I don't think you included any underrated brands
:r
(I would have said Sancho Panza or Diplomaticos)

Overrated, for me, is H Upmann. I know I haven't sampled a huge range of them, but I've had a fair number of vitolas, and a handful with a bit more age, and the only one I've really loved was a Sir Winston. The rest have ranged from Good but nothing to get too excited about, to boring, to downright unpleasant.


----------



## ToddziLLa (Oct 17, 2005)

Just like taste, this is a purely situational and personal preference thing.

Having said that, *for me,* Romeo y Julieta is overrated. Just haven't had the right one to wow me yet.
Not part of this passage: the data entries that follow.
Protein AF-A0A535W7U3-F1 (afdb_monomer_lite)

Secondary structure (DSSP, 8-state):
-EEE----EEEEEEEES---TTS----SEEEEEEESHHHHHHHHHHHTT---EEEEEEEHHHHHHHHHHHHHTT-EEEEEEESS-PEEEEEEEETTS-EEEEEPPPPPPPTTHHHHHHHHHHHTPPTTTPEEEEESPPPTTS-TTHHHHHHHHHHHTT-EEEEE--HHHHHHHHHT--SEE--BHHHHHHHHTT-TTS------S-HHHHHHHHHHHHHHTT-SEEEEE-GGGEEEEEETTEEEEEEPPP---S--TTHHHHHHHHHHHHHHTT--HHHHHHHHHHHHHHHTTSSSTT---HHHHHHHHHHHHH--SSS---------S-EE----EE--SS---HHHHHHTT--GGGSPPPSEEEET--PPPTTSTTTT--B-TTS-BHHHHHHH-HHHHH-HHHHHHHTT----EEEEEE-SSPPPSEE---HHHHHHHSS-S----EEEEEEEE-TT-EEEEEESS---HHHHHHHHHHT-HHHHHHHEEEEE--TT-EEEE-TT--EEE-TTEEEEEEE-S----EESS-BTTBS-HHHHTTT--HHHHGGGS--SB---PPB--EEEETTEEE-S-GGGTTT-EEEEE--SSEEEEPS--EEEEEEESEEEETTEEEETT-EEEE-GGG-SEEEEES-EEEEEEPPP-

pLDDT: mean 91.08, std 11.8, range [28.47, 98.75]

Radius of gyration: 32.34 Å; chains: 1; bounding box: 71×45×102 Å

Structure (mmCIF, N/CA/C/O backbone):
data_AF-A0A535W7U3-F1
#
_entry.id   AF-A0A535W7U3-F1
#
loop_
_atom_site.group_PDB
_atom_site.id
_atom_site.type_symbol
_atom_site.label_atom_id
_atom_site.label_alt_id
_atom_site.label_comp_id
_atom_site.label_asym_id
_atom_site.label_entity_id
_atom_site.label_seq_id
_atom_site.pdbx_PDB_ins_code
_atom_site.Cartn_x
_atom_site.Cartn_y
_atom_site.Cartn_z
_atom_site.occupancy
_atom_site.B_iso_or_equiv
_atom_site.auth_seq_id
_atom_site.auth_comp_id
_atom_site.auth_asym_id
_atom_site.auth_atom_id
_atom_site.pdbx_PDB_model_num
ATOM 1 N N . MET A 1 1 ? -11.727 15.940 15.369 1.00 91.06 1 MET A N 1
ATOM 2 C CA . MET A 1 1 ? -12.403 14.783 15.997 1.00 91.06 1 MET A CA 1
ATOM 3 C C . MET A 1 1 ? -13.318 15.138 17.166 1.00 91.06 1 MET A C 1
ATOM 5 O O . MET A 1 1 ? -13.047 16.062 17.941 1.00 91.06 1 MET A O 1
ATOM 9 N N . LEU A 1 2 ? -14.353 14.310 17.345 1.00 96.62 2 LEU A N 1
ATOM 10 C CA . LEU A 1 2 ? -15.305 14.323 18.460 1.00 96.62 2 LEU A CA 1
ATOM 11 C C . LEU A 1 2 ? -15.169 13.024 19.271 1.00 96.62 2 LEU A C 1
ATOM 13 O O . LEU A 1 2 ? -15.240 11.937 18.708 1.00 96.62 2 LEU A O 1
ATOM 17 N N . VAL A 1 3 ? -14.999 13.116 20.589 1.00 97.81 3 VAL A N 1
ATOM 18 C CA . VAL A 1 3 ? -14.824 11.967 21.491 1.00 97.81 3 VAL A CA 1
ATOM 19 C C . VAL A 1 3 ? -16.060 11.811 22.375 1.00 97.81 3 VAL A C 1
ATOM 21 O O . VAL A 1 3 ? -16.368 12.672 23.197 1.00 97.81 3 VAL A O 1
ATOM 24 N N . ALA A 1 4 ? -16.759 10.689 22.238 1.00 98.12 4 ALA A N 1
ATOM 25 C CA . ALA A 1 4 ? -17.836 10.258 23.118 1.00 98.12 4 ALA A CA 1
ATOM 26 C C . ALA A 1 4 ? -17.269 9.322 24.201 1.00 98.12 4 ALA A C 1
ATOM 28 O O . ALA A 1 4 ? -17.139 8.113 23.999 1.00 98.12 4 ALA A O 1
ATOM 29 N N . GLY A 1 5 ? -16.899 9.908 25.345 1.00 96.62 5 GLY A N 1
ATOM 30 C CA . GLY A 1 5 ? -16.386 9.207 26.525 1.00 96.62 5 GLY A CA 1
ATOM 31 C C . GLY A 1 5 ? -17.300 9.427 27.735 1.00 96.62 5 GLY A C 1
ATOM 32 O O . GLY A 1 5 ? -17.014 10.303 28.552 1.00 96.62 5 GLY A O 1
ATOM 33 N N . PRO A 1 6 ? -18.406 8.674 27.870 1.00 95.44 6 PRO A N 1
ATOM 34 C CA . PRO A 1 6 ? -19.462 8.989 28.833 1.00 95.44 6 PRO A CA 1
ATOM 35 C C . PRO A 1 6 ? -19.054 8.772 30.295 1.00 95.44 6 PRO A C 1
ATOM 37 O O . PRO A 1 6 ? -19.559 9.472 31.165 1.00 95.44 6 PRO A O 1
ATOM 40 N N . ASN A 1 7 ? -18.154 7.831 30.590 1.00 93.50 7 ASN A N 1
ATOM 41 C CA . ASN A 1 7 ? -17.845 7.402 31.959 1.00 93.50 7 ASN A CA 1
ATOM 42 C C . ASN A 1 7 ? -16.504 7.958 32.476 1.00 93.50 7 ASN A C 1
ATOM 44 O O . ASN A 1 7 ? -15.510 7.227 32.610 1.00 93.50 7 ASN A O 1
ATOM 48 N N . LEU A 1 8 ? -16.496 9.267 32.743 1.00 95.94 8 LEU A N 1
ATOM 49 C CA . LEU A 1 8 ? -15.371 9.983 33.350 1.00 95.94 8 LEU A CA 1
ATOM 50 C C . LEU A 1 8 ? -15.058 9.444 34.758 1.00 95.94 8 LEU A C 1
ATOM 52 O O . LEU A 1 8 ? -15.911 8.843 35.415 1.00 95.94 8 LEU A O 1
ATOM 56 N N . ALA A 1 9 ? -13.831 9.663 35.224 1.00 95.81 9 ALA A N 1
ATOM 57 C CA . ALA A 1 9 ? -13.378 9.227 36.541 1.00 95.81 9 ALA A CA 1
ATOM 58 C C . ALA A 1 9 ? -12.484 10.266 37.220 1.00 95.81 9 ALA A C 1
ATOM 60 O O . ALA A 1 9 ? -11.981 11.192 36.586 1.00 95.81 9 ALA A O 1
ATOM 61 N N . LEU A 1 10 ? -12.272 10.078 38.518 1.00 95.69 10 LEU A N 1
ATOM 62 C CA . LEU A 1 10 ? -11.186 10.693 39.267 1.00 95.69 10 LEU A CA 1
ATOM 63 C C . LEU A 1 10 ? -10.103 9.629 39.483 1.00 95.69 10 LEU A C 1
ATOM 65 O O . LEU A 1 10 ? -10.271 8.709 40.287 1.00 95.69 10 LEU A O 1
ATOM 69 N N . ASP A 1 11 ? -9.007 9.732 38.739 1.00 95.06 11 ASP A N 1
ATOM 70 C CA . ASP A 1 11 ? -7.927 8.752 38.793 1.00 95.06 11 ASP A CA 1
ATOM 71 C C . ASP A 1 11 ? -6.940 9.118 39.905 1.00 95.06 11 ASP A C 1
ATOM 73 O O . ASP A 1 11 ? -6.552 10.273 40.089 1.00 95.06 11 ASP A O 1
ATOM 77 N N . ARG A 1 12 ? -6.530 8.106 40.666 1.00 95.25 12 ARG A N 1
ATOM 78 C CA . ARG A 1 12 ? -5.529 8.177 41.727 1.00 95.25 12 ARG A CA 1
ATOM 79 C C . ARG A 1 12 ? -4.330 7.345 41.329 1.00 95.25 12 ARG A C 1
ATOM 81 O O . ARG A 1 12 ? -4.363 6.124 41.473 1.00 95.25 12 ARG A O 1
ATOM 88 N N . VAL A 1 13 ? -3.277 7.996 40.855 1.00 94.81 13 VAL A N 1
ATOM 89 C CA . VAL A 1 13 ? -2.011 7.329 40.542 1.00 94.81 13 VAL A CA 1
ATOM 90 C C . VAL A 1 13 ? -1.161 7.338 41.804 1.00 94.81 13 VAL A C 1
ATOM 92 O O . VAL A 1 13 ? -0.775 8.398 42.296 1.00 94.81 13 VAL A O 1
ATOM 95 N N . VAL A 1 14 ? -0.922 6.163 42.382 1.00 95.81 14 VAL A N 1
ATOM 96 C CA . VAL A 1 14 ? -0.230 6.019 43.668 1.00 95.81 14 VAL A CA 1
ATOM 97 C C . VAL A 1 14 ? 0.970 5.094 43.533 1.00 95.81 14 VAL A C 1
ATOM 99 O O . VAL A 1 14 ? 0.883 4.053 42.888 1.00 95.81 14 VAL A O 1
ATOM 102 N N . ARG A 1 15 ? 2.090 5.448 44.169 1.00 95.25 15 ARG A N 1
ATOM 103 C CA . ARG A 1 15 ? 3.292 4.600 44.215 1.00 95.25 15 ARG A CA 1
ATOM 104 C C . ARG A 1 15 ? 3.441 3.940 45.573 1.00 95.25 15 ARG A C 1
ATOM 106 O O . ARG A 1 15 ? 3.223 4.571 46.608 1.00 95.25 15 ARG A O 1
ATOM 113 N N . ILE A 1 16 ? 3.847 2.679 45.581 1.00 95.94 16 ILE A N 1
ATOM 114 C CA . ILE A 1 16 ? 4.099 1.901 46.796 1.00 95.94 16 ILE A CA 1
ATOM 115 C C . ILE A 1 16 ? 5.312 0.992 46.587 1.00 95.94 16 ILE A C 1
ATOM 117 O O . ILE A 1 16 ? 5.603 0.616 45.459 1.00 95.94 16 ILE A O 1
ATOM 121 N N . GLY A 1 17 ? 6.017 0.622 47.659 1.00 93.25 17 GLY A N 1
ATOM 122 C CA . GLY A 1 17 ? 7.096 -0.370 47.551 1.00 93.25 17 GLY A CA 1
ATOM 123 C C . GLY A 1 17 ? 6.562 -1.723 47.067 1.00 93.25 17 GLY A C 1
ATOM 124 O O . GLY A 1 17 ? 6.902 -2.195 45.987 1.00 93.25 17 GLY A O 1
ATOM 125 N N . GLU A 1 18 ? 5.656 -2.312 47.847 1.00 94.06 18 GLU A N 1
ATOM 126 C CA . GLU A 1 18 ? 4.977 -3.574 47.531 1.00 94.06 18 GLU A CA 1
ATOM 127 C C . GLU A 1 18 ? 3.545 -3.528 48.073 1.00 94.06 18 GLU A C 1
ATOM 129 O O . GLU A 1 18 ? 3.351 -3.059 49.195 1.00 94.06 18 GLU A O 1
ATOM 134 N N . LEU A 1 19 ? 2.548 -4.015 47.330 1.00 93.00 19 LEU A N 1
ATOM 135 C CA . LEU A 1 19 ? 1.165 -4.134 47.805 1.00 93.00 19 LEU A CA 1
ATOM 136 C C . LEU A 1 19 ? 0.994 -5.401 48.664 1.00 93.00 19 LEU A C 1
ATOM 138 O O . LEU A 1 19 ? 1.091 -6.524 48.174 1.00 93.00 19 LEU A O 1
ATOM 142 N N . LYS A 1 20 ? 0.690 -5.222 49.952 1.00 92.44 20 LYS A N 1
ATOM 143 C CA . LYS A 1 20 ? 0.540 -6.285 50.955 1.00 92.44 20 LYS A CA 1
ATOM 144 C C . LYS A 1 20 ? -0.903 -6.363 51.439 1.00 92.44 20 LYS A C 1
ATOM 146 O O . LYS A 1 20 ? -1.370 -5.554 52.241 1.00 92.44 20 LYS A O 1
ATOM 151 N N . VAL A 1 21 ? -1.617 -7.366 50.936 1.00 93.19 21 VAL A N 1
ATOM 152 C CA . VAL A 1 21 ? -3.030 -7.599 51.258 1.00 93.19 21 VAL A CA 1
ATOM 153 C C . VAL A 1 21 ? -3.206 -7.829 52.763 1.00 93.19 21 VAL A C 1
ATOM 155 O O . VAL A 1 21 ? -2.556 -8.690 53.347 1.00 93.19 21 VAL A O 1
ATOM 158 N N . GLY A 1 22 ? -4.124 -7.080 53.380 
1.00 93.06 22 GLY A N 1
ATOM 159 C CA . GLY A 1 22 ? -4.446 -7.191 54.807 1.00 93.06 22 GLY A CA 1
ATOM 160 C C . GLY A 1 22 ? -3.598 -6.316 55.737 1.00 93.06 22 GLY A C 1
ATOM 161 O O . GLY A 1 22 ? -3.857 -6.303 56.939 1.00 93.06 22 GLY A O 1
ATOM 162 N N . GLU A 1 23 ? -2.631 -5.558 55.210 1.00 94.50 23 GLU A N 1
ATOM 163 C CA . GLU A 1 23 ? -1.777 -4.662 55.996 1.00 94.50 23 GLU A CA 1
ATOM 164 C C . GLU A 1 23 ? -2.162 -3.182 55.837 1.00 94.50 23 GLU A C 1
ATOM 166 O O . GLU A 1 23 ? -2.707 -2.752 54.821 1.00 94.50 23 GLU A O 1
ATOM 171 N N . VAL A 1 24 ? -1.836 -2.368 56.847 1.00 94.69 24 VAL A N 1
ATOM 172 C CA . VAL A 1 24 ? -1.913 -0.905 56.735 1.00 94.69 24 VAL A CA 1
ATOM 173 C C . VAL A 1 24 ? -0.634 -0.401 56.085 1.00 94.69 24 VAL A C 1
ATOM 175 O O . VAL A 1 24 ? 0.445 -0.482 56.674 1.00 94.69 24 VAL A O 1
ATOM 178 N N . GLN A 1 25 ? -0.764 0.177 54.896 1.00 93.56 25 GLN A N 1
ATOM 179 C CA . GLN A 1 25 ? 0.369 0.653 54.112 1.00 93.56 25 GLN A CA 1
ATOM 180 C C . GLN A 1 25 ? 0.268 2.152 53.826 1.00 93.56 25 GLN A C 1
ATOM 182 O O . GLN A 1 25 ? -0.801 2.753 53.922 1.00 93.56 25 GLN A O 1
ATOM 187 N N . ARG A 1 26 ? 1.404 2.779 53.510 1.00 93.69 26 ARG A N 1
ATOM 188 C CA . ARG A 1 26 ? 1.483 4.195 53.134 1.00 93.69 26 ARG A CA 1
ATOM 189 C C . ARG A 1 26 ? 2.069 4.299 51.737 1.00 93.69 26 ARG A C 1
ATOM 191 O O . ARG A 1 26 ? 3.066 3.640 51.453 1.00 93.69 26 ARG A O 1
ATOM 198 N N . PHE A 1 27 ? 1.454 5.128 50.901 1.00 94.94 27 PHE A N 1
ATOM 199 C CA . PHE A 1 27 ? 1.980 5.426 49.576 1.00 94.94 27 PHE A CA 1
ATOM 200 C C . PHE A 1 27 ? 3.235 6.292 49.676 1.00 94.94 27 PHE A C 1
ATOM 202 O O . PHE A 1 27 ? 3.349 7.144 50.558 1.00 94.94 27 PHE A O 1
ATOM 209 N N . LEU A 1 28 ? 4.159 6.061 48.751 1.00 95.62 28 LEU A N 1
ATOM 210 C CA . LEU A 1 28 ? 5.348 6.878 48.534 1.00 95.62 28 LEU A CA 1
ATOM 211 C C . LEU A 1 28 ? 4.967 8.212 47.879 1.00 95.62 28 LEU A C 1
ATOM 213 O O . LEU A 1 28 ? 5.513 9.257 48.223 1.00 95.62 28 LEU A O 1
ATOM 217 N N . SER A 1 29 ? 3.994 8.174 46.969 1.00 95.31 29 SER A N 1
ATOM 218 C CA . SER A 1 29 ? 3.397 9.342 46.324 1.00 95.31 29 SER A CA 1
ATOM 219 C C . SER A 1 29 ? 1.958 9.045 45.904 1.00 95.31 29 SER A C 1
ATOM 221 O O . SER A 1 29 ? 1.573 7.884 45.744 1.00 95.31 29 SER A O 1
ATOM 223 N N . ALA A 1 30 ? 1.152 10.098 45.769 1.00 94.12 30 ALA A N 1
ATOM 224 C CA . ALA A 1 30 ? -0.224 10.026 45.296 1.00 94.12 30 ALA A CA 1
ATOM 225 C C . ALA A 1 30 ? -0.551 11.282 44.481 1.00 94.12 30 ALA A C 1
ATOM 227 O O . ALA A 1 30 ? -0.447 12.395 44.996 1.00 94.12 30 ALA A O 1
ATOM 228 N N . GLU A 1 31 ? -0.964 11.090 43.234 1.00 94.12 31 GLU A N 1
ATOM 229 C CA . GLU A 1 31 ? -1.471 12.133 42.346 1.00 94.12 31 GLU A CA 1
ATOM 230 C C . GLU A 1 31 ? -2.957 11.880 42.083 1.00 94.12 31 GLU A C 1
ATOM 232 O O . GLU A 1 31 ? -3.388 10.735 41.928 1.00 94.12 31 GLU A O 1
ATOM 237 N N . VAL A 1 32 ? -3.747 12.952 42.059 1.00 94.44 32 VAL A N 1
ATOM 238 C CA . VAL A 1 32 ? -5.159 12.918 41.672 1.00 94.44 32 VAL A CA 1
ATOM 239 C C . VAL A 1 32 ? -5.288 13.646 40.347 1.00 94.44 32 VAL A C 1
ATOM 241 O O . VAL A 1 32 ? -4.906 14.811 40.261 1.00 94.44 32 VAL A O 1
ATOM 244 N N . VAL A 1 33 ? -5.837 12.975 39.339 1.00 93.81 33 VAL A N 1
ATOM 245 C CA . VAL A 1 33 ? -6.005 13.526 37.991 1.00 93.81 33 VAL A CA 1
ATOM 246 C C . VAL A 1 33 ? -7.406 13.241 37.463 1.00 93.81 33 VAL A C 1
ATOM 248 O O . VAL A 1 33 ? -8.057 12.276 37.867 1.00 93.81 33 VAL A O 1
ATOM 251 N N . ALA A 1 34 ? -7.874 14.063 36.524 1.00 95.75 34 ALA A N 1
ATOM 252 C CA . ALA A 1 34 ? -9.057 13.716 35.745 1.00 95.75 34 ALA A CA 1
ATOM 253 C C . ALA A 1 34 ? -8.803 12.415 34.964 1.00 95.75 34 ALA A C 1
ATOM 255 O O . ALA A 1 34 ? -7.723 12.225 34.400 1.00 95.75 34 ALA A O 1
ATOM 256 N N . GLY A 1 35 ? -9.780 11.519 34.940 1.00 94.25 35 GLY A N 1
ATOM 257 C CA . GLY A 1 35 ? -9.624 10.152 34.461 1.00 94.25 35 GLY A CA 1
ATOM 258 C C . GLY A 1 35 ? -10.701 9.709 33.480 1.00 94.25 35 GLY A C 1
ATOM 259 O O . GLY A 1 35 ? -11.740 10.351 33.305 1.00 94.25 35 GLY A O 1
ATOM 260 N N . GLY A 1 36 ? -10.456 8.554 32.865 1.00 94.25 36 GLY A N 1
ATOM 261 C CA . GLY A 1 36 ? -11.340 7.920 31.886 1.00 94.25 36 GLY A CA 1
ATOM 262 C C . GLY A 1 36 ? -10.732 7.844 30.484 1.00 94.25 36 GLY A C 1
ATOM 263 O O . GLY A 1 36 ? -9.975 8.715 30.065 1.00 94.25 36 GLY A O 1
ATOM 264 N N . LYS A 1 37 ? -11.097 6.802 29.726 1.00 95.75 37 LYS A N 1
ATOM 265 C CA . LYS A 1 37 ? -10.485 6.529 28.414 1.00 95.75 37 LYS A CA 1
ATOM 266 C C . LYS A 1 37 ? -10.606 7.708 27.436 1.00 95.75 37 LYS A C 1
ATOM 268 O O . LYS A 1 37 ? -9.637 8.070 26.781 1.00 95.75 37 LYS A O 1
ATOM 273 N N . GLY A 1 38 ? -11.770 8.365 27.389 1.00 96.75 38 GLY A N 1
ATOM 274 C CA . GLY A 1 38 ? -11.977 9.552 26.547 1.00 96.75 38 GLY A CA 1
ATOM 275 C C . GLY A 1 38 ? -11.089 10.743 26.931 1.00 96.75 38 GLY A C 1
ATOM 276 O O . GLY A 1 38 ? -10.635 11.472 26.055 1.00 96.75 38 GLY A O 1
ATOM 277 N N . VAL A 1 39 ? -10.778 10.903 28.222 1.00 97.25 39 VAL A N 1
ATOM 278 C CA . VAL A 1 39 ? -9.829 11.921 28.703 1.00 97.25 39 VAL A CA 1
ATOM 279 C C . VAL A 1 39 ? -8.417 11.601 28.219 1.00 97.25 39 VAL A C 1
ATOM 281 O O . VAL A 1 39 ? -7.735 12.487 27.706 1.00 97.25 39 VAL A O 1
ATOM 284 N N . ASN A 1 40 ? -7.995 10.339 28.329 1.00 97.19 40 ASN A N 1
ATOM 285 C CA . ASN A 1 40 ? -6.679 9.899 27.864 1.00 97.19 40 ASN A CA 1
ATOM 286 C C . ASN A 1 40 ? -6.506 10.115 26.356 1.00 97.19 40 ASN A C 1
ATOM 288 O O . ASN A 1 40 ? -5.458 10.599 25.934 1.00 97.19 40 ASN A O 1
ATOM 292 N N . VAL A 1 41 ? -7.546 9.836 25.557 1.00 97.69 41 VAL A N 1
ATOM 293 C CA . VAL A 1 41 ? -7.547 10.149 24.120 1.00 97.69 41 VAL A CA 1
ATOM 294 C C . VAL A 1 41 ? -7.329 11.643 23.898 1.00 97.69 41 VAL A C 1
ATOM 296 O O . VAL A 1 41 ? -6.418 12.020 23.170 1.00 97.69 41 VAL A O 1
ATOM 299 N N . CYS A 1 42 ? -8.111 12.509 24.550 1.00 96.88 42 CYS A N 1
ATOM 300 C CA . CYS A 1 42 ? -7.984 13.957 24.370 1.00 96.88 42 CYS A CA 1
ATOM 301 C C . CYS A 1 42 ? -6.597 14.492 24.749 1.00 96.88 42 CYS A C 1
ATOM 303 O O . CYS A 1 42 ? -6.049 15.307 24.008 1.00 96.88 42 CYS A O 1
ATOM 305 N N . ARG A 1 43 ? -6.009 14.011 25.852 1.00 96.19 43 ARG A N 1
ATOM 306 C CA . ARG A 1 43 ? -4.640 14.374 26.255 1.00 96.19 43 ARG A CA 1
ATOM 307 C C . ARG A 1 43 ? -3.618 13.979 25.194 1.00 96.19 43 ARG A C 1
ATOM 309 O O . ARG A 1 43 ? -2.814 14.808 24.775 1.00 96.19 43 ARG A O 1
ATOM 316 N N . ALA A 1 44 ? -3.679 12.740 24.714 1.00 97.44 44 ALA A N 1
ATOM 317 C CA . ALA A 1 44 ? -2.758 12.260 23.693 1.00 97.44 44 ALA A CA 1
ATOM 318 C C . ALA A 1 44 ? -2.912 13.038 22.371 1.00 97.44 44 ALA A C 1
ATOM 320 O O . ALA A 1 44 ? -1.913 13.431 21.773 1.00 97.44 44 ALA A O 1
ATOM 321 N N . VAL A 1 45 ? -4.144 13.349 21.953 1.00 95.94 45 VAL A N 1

Underrated is a tough one because any brand someone lists someone else will come out and say "Hey, I love that brand!" Again, having said that, Ramon Allones I think is underrated (which is my favorite brand btw), and Montes sometimes aren't appreciated fully either. Fresh ones are good, aged ones are great, vintage ones are sublime.


----------



## Gargamel (Nov 8, 2004)

mmblz said:


> I don't think you included any underrated brands
> :r
> (I would have said Sancho Panza or Diplomaticos)
> 
> Overrated, for me, is H Upmann. I know I haven't sampled a huge range of them, but I've had a fair number of vitolas, and a handful with a bit more age, and the only one I've really loved was a Sir Winston. The rest have ranged from Good but nothing to get too excited about, to boring, to downright unpleasant.


:tpd:


----------



## jgros001 (Jun 14, 2005)

mmblz said:


> I don't think you included any underrated brands
> :r
> (I would have said Sancho Panza or Diplomaticos)
> 
> Overrated, for me, is H Upmann. I know I haven't sampled a huge range of them, but I've had a fair number of vitolas, and a handful with a bit more age, and the only one I've really loved was a Sir Winston. The rest have ranged from Good but nothing to get too excited about, to boring, to downright unpleasant.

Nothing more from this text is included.